=== DATASET ===

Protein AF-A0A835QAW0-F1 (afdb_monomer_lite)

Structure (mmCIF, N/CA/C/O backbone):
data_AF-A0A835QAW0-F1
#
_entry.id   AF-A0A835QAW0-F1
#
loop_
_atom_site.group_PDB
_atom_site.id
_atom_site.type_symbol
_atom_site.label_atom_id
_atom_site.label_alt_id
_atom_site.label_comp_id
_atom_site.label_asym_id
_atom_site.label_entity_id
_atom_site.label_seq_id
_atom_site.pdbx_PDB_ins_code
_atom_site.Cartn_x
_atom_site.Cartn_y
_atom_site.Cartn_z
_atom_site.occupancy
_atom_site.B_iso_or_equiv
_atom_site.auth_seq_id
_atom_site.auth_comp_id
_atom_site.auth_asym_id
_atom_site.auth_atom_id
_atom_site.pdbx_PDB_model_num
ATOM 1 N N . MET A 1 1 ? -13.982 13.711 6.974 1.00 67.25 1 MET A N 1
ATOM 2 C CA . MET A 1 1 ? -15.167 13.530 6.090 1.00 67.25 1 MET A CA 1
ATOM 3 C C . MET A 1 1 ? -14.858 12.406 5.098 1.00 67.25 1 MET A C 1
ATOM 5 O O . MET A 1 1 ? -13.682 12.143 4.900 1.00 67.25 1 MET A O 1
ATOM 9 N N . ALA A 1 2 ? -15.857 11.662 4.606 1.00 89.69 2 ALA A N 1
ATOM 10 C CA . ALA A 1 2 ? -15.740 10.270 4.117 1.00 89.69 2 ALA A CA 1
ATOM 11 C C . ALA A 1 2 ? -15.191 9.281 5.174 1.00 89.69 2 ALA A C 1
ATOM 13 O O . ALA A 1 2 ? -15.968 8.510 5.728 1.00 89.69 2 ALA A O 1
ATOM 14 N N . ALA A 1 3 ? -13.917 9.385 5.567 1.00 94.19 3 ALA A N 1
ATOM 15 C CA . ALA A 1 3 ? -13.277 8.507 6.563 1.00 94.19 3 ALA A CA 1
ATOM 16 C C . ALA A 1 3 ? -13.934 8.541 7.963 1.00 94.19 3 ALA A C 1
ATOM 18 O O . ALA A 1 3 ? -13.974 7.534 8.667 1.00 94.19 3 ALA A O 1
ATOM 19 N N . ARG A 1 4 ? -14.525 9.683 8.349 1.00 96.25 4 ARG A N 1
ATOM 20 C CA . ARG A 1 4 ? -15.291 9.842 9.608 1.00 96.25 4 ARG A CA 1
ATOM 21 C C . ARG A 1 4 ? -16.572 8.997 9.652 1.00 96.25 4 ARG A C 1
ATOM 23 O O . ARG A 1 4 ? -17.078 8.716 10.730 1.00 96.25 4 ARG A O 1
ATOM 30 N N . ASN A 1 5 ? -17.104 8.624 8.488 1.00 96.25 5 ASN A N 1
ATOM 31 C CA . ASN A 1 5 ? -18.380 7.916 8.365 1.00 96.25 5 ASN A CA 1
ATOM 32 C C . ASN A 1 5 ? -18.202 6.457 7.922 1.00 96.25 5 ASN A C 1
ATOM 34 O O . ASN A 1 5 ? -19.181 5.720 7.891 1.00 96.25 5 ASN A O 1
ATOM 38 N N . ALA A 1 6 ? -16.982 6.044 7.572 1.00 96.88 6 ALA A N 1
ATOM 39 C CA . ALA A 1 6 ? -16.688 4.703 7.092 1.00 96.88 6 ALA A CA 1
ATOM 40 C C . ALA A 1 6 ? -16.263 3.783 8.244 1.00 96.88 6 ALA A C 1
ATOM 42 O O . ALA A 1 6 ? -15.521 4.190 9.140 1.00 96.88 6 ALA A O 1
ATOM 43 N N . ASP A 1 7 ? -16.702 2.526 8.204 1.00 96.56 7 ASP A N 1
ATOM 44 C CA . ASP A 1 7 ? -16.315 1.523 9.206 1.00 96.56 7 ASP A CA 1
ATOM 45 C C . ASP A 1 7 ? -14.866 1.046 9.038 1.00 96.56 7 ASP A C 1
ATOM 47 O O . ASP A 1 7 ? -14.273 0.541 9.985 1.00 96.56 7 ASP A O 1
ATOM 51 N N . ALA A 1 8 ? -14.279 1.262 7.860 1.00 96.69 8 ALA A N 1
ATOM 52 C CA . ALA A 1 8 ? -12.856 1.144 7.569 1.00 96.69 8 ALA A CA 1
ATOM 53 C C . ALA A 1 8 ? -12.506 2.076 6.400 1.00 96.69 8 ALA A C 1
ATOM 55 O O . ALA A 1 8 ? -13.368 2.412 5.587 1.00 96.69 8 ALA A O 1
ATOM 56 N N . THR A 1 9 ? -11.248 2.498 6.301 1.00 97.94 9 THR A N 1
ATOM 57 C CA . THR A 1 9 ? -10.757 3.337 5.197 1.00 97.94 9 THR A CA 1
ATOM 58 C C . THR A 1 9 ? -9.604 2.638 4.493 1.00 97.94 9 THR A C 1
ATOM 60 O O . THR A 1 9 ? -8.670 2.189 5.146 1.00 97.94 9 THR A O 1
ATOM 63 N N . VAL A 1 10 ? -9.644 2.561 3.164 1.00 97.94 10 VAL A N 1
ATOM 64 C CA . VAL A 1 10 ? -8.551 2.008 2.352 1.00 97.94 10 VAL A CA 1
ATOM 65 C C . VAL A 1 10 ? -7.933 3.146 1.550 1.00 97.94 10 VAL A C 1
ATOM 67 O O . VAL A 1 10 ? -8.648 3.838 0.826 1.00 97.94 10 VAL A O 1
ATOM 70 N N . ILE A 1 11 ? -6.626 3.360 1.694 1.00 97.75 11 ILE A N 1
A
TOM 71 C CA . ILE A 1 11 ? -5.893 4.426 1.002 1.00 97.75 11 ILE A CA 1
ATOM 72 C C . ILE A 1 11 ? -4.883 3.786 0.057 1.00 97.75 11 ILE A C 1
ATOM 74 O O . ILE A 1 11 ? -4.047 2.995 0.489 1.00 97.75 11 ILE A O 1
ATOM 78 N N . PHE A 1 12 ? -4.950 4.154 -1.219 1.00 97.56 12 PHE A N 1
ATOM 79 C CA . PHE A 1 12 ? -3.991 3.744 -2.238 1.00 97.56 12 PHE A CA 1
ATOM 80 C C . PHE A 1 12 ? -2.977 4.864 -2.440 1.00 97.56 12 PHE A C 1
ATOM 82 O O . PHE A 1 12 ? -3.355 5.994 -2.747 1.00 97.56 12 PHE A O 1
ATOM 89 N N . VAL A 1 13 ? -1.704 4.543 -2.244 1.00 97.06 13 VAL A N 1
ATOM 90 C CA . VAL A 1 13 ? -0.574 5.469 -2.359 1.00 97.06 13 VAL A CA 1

===
=== DATASET ===

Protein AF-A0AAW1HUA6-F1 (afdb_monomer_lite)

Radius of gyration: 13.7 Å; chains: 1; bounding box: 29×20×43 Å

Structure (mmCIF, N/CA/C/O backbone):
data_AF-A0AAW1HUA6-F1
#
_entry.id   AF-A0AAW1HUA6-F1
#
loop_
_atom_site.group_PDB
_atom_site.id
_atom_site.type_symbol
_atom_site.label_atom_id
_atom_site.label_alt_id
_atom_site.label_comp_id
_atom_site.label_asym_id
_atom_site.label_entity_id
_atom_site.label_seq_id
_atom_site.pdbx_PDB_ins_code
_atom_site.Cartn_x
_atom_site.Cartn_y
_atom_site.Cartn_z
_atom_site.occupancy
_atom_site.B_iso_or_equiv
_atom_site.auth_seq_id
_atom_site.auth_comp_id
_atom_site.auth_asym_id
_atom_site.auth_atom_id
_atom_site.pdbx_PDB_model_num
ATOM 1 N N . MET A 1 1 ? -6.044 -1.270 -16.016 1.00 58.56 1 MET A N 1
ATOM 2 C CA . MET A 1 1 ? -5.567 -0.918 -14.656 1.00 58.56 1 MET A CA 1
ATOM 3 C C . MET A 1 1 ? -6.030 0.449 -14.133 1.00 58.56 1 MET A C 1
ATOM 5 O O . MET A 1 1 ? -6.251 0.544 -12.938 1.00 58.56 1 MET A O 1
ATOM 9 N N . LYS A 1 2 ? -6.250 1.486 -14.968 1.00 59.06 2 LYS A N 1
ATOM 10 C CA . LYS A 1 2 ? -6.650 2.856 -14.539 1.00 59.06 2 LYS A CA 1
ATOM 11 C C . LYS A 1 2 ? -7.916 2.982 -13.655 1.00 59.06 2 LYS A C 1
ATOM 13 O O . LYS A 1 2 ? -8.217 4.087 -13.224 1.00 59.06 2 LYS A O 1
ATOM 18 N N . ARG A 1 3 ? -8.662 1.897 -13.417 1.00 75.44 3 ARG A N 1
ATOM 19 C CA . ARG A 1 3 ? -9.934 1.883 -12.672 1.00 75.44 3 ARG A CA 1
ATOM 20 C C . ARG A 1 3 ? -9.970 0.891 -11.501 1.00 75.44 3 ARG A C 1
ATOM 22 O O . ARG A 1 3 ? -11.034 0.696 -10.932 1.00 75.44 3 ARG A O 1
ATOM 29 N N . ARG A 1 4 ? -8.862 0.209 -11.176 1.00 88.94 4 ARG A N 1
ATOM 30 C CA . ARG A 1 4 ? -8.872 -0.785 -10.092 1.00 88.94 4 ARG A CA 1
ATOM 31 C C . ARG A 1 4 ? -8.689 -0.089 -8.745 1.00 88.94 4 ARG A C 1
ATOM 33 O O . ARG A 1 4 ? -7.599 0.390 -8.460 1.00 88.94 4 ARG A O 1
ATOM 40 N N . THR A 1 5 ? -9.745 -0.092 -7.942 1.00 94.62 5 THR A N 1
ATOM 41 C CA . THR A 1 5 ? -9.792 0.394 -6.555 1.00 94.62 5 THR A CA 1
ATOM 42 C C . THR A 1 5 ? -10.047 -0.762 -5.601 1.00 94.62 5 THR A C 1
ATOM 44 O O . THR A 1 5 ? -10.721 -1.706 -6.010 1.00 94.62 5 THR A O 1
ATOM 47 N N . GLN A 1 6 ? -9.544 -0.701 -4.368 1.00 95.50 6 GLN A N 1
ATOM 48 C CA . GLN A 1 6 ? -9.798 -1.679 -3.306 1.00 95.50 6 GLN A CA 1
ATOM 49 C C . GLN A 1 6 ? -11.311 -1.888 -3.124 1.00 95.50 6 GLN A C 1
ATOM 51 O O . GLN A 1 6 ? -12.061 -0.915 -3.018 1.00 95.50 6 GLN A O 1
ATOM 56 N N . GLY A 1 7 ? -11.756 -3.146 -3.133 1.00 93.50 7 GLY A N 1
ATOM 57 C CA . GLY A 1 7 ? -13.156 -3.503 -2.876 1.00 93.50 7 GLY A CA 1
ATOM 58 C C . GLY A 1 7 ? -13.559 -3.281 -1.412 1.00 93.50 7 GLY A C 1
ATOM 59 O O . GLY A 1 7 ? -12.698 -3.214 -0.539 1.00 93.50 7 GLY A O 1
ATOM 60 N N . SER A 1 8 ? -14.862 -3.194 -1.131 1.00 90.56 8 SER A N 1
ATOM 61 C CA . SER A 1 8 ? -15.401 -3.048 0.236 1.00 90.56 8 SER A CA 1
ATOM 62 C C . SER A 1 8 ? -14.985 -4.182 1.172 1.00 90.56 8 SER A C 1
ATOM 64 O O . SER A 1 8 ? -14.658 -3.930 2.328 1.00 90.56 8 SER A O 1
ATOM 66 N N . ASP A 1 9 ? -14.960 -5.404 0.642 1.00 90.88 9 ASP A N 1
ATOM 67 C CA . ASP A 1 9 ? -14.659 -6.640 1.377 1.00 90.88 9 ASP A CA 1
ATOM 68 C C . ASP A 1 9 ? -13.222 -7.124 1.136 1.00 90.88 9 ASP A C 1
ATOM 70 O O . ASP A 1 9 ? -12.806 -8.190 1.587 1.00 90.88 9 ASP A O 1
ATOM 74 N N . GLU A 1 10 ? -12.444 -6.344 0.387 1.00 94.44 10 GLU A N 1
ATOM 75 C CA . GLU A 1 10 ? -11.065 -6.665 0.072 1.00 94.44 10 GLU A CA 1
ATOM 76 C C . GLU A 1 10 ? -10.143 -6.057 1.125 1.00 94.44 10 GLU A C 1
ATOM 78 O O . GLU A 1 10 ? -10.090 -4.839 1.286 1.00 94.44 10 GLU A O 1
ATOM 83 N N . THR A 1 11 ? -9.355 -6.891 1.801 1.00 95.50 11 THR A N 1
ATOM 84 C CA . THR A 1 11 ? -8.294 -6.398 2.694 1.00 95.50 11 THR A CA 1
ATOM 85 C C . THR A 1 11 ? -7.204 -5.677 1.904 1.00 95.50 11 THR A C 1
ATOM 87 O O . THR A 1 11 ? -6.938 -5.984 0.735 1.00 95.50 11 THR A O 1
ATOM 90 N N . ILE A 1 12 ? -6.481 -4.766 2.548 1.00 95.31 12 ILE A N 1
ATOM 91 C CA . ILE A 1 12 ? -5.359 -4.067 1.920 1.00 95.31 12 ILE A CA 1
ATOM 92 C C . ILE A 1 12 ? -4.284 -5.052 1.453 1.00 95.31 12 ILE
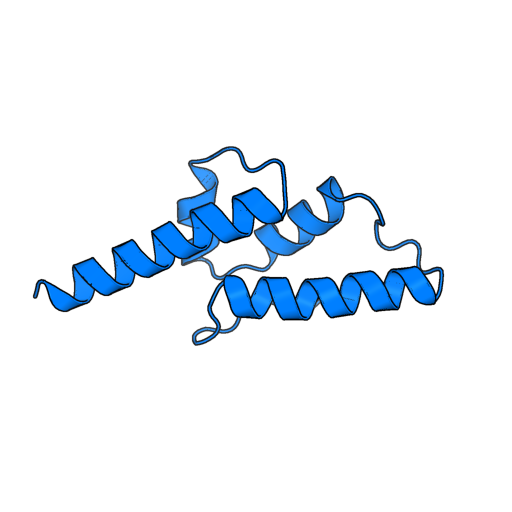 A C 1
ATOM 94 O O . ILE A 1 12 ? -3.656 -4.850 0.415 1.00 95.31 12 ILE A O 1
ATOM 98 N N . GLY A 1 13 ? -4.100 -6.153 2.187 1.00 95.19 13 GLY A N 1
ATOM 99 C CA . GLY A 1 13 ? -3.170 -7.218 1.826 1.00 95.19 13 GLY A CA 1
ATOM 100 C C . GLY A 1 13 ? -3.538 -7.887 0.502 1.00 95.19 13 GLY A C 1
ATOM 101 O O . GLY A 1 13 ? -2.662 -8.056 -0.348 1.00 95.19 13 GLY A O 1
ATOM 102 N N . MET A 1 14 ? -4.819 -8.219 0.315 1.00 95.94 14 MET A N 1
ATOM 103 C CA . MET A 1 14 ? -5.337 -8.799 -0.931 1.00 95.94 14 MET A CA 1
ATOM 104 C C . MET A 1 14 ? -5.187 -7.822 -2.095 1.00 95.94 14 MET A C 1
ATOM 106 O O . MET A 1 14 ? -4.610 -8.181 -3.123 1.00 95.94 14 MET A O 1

===

§ **WHAT IS REQUIRED**
For the entries above, print exactly the lines between the one with "ATOM 91 C CA" and the one with "ATOM 98 N N", inclusive, with no pictures.

§ **FINISHED TASK**
ATOM 91 C CA . ILE A 1 12 ? -5.359 -4.067 1.920 1.00 95.31 12 ILE A CA 1
ATOM 92 C C . ILE A 1 12 ? -4.284 -5.052 1.453 1.00 95.31 12 ILE
 A C 1
ATOM 94 O O . ILE A 1 12 ? -3.656 -4.850 0.415 1.00 95.31 12 ILE A O 1
ATOM 98 N N . GLY A 1 13 ? -4.100 -6.153 2.187 1.00 95.19 13 GLY A N 1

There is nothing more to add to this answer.